• [WHAT YOU NEED TO DO]: There is one span to output from the data below: the lines starting at the line with "Protein AF-A0A8D3B479-F1 (afdb_monomer)" and ending at the line with "pLDDT: mean 74.15, std". Output it exactly, ends included, nothing more.
THE RECORDS below:
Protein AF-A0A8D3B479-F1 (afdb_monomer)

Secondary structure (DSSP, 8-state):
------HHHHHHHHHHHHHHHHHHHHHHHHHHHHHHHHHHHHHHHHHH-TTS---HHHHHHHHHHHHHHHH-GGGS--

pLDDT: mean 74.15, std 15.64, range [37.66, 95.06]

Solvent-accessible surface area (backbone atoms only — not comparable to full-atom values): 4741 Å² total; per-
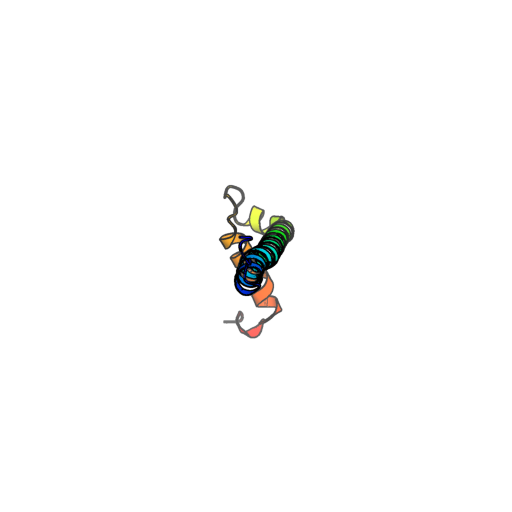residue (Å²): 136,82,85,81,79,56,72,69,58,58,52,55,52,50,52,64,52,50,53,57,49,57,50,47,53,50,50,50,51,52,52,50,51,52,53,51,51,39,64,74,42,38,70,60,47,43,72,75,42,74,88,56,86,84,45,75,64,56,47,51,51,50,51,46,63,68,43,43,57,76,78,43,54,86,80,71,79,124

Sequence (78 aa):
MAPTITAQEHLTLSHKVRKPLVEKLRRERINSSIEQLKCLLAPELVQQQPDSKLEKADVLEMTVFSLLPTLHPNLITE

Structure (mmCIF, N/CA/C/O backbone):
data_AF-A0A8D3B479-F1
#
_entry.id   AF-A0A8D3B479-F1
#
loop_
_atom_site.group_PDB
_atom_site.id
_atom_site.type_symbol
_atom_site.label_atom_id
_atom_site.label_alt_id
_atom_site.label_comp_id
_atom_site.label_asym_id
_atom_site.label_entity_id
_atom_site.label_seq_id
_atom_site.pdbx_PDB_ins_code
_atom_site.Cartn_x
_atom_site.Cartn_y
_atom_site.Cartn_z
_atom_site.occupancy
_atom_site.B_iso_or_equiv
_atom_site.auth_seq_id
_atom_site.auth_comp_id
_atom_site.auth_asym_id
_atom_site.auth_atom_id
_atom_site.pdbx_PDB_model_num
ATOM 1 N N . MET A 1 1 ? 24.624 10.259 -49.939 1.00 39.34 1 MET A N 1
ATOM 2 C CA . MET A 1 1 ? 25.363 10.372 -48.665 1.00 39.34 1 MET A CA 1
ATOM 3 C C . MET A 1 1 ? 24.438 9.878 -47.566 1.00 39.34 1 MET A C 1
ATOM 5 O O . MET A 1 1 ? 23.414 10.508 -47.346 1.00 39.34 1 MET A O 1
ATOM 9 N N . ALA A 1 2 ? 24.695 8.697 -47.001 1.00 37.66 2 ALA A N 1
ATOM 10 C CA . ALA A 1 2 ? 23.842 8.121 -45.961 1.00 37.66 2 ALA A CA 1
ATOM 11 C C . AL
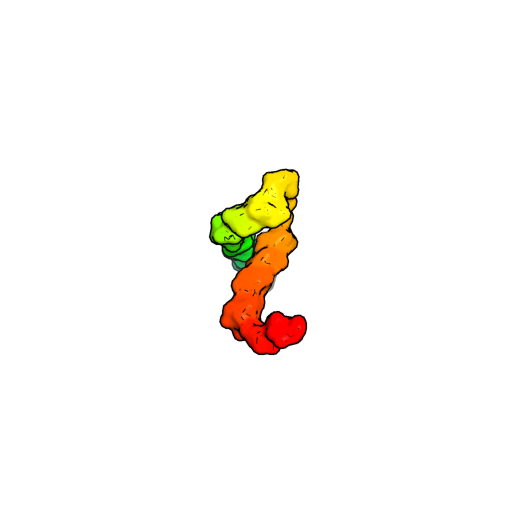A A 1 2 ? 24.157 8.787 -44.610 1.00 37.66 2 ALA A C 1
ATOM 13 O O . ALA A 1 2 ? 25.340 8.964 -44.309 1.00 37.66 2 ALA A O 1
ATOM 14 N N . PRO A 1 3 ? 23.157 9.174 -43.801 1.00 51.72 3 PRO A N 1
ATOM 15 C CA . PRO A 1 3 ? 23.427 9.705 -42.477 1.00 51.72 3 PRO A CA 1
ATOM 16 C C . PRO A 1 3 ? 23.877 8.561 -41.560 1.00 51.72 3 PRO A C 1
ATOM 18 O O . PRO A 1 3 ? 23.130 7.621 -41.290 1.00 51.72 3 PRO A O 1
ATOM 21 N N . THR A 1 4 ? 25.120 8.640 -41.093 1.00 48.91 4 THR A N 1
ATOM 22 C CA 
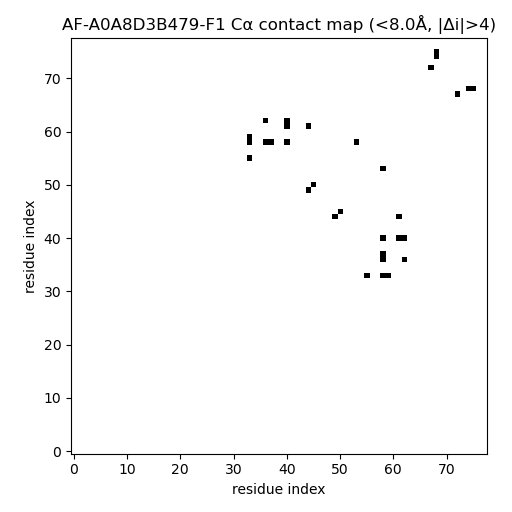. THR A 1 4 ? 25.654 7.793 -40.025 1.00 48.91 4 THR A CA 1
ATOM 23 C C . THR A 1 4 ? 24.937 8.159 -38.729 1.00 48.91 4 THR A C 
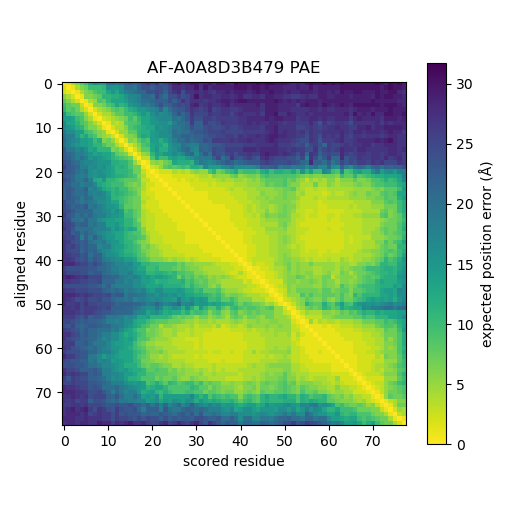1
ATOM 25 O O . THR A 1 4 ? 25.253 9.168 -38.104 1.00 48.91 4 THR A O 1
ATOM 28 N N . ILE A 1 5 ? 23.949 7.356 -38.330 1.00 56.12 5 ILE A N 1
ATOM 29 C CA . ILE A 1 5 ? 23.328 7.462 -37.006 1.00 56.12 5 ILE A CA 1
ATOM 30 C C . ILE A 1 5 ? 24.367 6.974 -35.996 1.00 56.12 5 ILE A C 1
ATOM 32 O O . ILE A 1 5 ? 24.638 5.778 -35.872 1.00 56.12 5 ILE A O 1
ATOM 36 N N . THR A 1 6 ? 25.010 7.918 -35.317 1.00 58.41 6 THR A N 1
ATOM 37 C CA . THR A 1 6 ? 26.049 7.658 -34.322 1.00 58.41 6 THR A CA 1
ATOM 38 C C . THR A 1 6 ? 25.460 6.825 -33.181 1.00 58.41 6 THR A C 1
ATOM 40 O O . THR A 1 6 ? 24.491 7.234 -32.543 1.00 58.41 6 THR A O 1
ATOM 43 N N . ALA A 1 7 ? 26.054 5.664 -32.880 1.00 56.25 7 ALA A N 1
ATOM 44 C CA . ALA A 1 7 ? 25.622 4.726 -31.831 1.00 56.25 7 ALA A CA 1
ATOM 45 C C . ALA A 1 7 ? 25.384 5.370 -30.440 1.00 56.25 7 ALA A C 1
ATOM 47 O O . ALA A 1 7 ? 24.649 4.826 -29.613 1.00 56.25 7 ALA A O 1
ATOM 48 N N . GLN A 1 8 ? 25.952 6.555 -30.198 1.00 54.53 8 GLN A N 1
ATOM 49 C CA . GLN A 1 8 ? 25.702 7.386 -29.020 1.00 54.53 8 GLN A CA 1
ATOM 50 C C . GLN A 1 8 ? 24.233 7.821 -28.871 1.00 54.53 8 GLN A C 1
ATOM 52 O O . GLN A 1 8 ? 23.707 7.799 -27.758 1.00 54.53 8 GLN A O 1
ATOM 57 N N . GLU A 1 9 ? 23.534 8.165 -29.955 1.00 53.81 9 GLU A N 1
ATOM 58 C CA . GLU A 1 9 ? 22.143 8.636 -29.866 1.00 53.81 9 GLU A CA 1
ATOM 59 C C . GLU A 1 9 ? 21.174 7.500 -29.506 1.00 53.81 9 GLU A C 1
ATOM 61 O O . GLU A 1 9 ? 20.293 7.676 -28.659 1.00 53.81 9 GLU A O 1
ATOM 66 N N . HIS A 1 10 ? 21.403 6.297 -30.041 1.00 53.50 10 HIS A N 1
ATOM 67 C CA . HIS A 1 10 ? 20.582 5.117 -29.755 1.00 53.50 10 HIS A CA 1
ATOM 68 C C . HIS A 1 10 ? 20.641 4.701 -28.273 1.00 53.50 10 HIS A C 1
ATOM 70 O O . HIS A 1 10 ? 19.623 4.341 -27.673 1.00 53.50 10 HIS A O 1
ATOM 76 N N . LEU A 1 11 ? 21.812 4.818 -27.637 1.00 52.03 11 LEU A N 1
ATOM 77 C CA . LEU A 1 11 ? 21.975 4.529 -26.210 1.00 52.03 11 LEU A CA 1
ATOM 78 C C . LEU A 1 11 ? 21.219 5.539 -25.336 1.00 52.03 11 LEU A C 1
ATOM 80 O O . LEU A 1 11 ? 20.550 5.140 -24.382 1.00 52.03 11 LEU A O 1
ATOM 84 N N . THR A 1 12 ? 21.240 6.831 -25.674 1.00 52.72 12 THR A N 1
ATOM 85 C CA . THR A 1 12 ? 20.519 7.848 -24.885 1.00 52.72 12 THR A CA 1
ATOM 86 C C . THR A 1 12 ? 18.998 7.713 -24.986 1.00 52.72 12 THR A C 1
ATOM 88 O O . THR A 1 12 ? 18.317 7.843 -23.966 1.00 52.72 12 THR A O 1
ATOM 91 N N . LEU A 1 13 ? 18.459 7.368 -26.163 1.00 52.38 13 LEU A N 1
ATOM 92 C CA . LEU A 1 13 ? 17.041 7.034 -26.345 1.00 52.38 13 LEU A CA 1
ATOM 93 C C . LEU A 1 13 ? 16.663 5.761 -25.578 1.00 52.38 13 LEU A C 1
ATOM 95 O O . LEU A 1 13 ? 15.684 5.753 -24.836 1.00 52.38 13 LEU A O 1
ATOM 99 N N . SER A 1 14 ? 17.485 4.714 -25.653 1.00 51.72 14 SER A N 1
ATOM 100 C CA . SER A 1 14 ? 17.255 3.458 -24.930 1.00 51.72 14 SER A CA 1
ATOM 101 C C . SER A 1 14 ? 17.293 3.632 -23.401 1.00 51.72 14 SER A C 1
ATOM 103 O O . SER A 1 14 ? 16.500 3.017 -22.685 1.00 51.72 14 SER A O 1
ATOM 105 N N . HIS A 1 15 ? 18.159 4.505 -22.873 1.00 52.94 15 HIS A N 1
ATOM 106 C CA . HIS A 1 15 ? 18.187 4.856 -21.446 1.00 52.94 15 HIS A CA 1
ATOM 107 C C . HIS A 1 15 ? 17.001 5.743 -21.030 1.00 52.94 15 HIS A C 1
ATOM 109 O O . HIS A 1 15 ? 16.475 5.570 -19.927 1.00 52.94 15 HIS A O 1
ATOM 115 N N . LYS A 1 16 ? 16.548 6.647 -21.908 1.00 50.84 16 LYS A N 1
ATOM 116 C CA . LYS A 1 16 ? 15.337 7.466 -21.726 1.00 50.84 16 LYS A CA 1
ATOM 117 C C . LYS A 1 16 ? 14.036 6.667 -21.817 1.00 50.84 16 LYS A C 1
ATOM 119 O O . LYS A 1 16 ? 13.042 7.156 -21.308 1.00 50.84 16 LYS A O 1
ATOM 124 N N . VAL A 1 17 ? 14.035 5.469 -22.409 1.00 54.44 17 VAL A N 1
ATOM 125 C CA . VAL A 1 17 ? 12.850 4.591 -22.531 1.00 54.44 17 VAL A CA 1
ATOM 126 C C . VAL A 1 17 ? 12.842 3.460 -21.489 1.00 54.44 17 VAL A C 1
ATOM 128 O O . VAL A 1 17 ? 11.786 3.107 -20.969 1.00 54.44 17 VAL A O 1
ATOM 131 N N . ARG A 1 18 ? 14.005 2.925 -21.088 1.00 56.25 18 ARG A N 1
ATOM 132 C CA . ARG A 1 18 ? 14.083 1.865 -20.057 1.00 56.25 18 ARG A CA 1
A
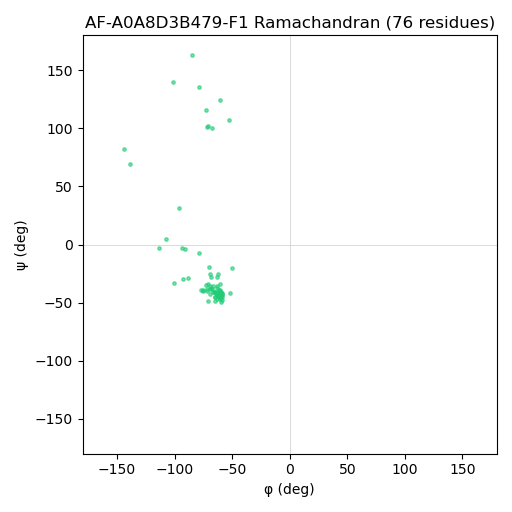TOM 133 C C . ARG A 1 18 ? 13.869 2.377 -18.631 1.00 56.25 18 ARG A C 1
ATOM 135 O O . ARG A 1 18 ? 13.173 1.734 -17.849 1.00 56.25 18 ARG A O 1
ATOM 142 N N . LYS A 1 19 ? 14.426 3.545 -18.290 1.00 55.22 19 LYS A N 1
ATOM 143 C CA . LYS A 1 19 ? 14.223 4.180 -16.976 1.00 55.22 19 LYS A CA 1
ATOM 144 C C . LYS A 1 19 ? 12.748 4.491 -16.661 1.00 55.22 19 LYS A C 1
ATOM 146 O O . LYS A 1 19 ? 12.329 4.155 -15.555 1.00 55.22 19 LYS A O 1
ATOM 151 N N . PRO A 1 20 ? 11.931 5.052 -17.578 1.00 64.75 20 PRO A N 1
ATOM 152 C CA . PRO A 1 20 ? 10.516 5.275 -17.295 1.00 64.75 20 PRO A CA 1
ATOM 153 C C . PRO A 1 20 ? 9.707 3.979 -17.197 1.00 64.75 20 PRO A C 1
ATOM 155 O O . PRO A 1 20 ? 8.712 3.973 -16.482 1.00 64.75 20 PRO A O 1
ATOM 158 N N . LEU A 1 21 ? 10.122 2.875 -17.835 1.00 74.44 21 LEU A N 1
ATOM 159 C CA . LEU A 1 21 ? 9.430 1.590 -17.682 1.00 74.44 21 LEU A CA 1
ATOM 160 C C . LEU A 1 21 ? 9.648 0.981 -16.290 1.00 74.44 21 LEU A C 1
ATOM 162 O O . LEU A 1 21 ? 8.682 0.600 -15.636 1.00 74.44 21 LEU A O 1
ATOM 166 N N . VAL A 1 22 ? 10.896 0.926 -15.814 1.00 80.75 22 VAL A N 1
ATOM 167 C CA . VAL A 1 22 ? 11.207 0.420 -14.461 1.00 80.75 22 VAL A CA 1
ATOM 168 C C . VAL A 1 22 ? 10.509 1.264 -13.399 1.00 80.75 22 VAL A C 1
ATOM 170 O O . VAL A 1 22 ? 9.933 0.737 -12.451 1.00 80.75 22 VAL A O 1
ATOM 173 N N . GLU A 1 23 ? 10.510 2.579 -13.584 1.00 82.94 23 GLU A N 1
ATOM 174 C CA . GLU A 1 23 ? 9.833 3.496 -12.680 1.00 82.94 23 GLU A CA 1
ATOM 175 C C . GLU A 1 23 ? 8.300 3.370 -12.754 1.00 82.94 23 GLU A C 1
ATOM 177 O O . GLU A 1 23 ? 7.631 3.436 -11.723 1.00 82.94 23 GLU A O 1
End of THE RECORDS.
THE RECORDS below:
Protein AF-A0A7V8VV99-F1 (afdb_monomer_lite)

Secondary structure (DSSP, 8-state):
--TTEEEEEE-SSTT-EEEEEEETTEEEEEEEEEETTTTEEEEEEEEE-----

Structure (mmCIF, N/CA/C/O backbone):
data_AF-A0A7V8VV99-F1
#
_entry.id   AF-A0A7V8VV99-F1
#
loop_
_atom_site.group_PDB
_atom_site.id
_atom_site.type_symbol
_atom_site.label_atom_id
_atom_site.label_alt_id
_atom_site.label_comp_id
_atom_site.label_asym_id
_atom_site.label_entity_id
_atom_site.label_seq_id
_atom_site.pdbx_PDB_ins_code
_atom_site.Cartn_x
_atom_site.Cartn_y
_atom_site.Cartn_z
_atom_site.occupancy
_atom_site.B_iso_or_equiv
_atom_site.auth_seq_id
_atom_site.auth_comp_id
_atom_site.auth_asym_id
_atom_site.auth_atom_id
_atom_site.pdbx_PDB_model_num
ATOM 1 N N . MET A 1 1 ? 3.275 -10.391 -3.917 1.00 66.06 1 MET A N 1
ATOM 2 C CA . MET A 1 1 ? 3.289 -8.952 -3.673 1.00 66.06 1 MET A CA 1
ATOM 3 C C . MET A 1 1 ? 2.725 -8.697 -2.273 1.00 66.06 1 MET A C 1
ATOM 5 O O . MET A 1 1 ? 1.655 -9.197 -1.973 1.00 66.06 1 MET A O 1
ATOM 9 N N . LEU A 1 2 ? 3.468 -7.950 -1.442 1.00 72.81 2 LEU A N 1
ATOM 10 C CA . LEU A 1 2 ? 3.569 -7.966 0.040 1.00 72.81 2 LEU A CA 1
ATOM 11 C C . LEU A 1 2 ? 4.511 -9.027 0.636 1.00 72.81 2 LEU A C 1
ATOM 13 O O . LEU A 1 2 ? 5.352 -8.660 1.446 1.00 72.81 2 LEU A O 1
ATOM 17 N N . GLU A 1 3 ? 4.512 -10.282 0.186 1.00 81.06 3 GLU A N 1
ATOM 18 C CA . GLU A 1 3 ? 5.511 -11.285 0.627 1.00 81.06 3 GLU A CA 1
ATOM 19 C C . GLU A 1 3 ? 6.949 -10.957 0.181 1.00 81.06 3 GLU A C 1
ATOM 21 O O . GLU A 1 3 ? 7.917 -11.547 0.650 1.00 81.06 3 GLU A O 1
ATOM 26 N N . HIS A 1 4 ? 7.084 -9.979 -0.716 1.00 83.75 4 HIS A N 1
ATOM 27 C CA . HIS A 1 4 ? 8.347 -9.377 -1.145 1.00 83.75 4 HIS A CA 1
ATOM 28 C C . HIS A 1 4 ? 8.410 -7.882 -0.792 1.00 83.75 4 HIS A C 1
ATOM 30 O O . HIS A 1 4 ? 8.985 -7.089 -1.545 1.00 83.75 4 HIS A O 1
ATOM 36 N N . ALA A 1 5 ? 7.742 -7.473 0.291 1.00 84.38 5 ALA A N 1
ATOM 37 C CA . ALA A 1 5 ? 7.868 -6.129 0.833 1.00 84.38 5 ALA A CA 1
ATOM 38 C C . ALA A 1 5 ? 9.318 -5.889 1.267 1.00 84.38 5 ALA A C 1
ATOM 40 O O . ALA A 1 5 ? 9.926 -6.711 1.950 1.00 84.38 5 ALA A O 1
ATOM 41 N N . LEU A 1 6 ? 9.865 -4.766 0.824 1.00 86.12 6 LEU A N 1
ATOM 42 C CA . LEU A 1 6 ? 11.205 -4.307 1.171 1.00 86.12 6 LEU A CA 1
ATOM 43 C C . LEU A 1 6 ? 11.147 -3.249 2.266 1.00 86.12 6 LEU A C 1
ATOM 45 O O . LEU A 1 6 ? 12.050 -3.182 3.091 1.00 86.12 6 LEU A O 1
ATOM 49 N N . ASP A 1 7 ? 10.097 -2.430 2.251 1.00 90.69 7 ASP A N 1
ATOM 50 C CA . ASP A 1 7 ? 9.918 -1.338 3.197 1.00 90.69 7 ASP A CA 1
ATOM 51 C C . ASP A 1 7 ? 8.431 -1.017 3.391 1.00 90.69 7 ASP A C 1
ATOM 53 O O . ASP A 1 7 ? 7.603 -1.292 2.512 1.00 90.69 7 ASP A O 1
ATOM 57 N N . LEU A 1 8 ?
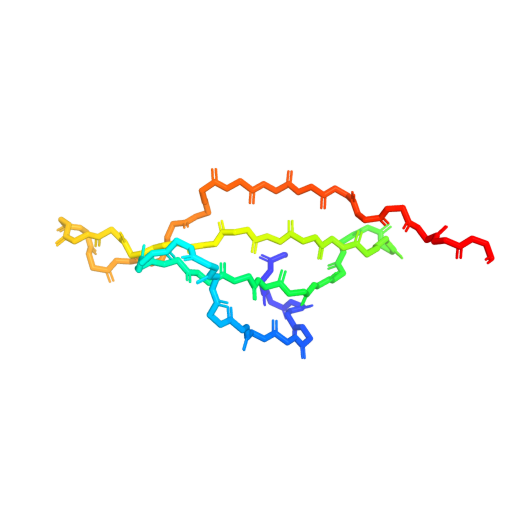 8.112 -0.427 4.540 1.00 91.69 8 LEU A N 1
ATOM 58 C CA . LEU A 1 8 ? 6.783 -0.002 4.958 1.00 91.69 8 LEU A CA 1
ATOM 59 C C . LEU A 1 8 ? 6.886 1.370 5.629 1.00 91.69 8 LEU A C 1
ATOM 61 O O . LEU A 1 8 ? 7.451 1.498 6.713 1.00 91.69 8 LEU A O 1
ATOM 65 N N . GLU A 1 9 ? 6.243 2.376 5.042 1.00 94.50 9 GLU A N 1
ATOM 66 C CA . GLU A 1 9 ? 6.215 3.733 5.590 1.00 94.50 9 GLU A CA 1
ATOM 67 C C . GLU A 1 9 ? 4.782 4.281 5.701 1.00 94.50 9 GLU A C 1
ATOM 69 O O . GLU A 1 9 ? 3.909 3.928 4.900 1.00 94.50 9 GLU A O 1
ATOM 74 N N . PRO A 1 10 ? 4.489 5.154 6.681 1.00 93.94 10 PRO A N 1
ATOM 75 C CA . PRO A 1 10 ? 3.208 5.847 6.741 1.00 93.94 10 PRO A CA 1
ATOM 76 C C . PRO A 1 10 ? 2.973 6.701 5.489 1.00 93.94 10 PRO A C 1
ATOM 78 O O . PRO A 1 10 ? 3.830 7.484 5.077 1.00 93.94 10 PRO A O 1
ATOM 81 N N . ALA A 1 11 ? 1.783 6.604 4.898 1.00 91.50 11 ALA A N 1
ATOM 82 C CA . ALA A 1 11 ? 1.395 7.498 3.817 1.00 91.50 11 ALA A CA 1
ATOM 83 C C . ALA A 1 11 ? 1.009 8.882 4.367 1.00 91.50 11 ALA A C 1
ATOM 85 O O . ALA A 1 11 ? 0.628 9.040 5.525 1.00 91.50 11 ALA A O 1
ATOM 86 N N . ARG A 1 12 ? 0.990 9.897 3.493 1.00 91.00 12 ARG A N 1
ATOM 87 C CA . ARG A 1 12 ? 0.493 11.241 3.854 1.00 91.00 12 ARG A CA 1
End of THE RECORDS.
• [ANSWER SPACE]:
Protein AF-A0A8D3B479-F1 (afdb_monomer)

Secondary structure (DSSP, 8-state):
------HHHHHHHHHHHHHHHHHHHHHHHHHHHHHHHHHHHHHHHHHH-TTS---HHHHHHHHHHHHHHHH-GGGS--

pLDDT: mean 74.15, std 15.64, range [37.66, 95.06]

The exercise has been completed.